Monday, June 08, 2009

1960s memories

It's funny how memories are like pulling a thread, one comes and the others all follow when you keep pulling. Back to the 60s when I was born, the smells are everyone's easiest route back and it reminded me of a family we knew called the Osterweils with three kids whose house always smelt of poo. Like they'll read this... There were many memories from before we moved from Kingsbury when I was 5, and my mum often went back to the same places after we moved including the hairdressers where there son used to give me copies of dirty magazines while I waited for her to be done. The centrefolds then went on my wall when he changed them over and gave me the old ones. But that was about 1970 and no muff back then so my mother had little to object to.
When I returned to live here in 1995 the shop was still there and only closed a few years ago. The family who owned it then were long dead but a lot of it was the same and I had my own hair cut there a few times.

Back to poo and the story I've probably told already but can be repeated indefinitely. It was about 1964 and my class was in one of the portakabins typical of so many British schools. The walls were yellow and the teacher stopped what she was doing and asked "Tony, are you alright?" "Yes" "Miss there's something on the wall". "It wasn't me" said Tony. It was. There were brown circles smeared on the yellow wall like Chimp art, he'd shit himself and rather than leave the incriminating evidence in his pants decided to do his best to conceal and camouflage it by smearing it thinly on the wall as if no one would notice. That's pretty clever for a four year old really. Unfortunately a couple of years later when I was in the back of my friend's mother's car waiting to pick up his brother I was surprised by a huge weight of turd and had no alternative but release it. I took the silent approach and hoped they wouldn't notice but within seconds the smell was obvious and I ended up in the bath surrounded by brown floating material making its way down the plughole.
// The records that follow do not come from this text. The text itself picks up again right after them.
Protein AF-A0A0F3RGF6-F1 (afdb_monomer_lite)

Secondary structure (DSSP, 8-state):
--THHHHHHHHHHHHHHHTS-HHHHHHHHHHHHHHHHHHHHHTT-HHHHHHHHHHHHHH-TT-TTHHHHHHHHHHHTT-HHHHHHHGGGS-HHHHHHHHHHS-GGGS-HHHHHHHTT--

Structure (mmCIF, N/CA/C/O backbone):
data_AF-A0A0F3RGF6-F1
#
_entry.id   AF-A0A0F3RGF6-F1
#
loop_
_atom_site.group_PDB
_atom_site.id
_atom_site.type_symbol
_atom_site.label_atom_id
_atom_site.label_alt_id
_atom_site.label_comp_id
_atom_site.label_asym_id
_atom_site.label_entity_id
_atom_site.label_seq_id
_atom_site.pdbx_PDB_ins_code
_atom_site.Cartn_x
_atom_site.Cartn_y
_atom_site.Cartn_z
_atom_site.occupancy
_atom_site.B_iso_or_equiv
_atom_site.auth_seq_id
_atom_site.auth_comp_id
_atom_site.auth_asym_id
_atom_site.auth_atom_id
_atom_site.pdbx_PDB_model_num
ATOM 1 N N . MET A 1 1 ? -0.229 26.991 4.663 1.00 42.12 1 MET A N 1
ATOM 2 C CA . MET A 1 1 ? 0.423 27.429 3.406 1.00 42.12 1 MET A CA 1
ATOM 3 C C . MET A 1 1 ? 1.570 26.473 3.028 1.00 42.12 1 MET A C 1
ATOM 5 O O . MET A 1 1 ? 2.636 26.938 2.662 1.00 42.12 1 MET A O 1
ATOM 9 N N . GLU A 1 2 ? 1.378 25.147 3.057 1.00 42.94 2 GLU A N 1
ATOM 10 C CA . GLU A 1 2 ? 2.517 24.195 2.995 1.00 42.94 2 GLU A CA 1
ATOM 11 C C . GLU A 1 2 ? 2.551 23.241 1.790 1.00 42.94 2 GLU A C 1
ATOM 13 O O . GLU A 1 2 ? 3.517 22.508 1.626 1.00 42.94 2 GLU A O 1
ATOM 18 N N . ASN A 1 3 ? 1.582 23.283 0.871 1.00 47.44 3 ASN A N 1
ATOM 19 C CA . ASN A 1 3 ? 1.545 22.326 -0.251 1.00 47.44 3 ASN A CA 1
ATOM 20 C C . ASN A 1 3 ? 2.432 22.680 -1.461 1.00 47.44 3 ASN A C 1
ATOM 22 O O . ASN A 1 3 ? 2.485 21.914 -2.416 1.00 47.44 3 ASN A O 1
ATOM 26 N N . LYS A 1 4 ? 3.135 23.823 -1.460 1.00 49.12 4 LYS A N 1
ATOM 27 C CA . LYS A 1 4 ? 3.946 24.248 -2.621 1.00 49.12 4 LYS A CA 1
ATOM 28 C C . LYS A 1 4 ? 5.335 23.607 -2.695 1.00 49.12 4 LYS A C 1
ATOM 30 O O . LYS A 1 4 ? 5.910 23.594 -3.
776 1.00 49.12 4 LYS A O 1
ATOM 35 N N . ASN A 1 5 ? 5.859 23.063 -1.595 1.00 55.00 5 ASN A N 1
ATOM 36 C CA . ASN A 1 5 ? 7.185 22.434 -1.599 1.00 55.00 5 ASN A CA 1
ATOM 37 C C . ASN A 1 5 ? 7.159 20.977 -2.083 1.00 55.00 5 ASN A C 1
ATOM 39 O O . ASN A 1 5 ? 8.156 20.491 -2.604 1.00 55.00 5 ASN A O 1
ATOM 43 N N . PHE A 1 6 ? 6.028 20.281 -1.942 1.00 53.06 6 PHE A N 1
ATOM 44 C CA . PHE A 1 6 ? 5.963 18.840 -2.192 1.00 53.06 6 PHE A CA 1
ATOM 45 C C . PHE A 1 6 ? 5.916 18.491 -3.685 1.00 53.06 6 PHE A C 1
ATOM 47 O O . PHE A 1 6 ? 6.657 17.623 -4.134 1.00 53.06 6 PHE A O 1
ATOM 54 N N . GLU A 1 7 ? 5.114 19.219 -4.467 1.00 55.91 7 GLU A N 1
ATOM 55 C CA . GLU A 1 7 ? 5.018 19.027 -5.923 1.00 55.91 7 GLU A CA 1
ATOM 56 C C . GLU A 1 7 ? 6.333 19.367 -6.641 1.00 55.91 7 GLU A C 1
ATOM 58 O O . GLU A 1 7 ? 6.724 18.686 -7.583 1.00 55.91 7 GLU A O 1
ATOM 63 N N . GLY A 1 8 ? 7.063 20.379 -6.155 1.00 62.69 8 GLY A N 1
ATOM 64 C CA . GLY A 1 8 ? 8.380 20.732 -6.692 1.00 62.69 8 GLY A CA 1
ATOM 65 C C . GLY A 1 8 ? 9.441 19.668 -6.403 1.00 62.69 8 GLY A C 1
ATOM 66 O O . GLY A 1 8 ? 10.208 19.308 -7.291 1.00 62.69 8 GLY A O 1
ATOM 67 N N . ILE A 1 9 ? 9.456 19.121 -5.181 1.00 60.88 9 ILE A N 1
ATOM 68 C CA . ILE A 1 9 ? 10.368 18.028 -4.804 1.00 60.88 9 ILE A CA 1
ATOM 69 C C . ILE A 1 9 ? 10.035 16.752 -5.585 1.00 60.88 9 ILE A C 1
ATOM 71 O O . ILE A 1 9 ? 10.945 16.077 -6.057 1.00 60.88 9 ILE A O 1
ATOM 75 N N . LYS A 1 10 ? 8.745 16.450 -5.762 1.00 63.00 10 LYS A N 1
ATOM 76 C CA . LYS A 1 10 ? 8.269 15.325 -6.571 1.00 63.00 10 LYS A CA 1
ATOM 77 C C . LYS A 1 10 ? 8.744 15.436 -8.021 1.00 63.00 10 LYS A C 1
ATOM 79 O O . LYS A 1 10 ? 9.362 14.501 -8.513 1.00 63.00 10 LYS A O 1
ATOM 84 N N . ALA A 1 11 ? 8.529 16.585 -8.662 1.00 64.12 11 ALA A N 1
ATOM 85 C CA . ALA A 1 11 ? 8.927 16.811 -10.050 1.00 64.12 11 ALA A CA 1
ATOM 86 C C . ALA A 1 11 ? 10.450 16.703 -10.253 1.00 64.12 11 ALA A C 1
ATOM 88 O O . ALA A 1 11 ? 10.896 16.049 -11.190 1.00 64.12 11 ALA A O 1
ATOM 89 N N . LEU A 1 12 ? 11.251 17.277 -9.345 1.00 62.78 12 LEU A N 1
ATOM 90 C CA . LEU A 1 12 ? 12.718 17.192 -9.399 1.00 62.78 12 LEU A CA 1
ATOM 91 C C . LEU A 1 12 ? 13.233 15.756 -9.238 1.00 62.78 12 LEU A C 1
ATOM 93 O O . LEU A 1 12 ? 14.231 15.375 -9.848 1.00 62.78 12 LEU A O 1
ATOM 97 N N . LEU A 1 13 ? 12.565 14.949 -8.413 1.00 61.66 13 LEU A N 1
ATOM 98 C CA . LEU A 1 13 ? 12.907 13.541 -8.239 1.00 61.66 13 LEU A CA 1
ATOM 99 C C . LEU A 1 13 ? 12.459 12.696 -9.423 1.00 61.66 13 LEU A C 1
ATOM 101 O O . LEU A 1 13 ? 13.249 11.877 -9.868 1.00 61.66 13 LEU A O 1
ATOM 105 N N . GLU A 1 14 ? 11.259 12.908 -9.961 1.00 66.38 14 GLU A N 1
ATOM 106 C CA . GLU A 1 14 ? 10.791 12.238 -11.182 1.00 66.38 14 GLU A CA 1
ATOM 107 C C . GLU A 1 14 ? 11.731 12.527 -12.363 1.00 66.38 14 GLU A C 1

I suppose poop is the most memorable area of most children's past, not just my own. Or is it just what I focus on? We went to Bath when I was a year or so older and climbing a stile I saw a huge pool of mud underneath and jumped into the middle as kids would. But it wasn't mud, but my first introduction to cowpats. We had to drive home 100 miles with me covered in it. Of course it wasn't all faecal connections to that period, and of course we had the usual episodes of urinary escapes in the classroom as well. Plus Alan Laurier (anyone know him?) who sat in his chair at school after lunch surrounded by what looked like a ring of snow. Miss Sharp said "Alan, what's that?" "Nothing" "Empty your pockets" and two pockets in his grey flannel shorts emptied the day's mashed potato on the floor from lunch he hid as he didn't want it. Of course that's more of an indictment of the old policy of forcing kids to finish their lunch but made for some good stories.
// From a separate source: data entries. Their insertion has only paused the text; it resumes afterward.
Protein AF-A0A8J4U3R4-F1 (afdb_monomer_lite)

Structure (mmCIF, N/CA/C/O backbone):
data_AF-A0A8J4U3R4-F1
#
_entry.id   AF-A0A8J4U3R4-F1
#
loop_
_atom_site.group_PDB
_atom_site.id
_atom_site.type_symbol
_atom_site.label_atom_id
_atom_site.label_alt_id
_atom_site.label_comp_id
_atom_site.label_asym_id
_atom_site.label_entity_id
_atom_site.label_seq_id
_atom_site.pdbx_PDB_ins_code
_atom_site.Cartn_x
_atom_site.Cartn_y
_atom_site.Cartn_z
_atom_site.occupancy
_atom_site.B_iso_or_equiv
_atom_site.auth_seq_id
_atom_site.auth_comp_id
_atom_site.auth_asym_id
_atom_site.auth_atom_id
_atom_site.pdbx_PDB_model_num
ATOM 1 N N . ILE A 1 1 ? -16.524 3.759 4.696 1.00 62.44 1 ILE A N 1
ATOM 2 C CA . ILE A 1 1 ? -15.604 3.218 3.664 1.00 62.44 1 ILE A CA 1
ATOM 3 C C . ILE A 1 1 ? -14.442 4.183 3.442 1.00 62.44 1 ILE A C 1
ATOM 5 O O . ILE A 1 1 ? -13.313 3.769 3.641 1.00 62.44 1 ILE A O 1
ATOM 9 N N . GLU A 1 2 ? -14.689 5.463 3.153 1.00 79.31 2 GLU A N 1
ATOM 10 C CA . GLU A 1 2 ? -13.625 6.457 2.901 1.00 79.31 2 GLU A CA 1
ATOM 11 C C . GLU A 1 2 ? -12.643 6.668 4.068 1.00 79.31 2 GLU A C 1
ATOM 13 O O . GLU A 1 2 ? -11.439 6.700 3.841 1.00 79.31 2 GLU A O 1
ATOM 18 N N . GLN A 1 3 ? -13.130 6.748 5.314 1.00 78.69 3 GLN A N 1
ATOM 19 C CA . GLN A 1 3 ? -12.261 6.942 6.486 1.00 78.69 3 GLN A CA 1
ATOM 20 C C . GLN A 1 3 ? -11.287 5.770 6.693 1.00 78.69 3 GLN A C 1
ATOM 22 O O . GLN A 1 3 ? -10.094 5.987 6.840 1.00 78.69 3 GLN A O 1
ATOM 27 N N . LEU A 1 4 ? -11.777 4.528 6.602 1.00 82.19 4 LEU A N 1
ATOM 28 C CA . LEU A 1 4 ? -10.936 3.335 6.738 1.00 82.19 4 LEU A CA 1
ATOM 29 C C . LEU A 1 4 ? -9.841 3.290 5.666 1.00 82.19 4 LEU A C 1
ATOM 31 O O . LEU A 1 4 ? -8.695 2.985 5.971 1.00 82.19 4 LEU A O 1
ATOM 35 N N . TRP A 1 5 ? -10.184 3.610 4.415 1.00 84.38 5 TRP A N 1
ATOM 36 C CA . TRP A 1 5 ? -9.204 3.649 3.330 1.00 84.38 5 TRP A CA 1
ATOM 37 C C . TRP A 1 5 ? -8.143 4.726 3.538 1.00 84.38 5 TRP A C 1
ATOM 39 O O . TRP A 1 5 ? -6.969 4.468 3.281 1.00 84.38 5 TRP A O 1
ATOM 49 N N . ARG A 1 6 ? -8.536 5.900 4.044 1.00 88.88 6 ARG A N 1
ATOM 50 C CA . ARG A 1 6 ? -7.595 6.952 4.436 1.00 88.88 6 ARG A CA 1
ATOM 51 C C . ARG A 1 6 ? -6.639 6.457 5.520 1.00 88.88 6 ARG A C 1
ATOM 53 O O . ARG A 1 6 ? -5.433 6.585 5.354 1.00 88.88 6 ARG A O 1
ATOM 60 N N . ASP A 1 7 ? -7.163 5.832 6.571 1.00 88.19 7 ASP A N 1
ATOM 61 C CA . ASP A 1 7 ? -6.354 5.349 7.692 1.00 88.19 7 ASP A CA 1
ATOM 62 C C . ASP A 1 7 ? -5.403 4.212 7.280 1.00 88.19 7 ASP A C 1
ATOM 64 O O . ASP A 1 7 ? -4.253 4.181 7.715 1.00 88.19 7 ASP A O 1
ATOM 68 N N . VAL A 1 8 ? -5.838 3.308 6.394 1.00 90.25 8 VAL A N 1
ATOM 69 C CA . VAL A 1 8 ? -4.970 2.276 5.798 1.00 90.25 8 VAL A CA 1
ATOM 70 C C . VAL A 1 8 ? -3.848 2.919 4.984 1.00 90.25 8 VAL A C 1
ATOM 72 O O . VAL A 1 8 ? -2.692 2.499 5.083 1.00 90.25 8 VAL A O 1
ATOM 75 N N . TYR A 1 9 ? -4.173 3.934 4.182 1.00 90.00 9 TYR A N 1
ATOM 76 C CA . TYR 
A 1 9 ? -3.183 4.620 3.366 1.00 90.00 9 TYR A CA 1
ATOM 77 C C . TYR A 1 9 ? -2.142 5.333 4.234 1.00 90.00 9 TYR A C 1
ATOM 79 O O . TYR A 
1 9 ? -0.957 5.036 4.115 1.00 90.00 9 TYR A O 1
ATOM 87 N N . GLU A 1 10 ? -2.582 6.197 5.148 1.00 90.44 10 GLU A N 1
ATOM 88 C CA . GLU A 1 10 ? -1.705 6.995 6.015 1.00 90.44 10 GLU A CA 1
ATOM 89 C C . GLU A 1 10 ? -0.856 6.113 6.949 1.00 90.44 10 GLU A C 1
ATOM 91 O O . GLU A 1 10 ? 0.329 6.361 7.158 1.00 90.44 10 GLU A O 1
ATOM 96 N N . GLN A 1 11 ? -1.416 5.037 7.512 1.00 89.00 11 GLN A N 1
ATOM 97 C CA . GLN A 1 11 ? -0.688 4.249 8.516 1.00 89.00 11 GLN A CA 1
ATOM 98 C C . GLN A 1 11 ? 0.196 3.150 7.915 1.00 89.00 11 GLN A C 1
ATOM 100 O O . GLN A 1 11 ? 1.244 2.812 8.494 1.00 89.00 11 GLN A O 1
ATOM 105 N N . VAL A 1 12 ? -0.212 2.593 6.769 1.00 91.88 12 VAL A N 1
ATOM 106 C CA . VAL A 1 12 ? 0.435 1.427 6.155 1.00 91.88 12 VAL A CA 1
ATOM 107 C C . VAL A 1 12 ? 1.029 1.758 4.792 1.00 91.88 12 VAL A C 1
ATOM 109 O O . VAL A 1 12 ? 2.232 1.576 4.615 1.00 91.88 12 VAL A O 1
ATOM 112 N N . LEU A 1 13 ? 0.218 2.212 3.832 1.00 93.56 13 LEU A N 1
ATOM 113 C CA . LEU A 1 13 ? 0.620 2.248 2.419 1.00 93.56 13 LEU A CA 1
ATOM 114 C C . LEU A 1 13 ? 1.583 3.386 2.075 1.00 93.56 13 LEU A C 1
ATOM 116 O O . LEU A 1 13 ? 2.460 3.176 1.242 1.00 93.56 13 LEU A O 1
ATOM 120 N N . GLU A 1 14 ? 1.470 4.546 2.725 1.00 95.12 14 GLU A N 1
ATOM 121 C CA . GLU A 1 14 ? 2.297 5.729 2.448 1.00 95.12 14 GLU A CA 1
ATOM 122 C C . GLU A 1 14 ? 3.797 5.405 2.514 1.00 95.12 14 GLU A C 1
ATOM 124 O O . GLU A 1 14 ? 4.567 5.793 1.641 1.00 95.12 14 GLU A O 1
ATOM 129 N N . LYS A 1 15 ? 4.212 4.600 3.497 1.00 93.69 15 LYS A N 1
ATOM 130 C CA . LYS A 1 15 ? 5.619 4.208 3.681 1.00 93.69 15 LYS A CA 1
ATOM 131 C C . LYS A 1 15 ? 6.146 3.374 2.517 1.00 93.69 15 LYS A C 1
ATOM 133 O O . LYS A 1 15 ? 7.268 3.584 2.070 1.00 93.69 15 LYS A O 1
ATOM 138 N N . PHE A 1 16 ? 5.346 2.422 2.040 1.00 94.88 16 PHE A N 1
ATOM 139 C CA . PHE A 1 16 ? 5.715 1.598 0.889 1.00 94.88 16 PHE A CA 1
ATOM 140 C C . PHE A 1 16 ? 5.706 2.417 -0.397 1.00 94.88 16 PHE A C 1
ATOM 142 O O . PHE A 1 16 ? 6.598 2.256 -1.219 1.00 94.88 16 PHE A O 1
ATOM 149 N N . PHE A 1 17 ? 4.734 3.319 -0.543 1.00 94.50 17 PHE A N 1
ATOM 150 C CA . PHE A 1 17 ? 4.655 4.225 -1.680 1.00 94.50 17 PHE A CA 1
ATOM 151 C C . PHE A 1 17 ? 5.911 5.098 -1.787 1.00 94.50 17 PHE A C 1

Obviously we had our doctors and nurses as well, the private inspections when boys visited girls and the public when one or more girls showed boys their equipment in the playground. I was of course fascinated and obsessed with pussy ever since. No better obsession for a man in my opinion. One by one I lost contact with them as we all moved schools and houses, and moving to an all boys school at 9 cut me off totally for 3 years till I managed to escape. Being an only child I was glued to the TV from soon after I was born, Associated Rediffusion channels 1 and 9, Five O Clock club, Watch with Mother, Space patrol, Top of the Pops, White Heather Club, Ready Steady Go, Juke Box Jury and some panel game with Groucho Marx on it. There were many well and less well knowns as well, Wally Whyton, Nadia Cattouse, The Seekers, The Spinners, Fred Barker and Ollie Beak the puppets, Tingha and Tucker with Auntie Jean, Bob Monkhouse on the Golden Shot, up, up, left a bit, right a bit, fire!
Much is now on Youtube for anyone who wants to see it again, and many I hadn't seen since they were last shown 40 odd years ago.

My grandparents had a shop in the West End where I'd sometimes go in the school holidays and my father would meet me for lunch and go to the Old Kentucky (pancakes and a free lollipop) or Lyons Corner House on Oxford Street or the celebrity Vega vegetarian restaurant nearby where many well known musicians (mainly jazz) used to go who my father all knew. Sometimes we'd get the nearby Green Line coaches to Hertfordshire for a few (old) pence each, and although I remember waiting for them and the insides haven't a clue where we ended up. And finally I remember trolleybuses along Edgware Road which I only recently discovered stopped in 1962 when I was just 2. And our hotel in Paris the previous christmas in 1961 where we went with my grandparents and amazed my mother years later when I described the lift man and having breakfast where they'd brought my cereal so they knew I liked it. With clear memories going back to the age of 1 then there's a whole lot of material to get through but these were the highlights, or lowlights I suppose.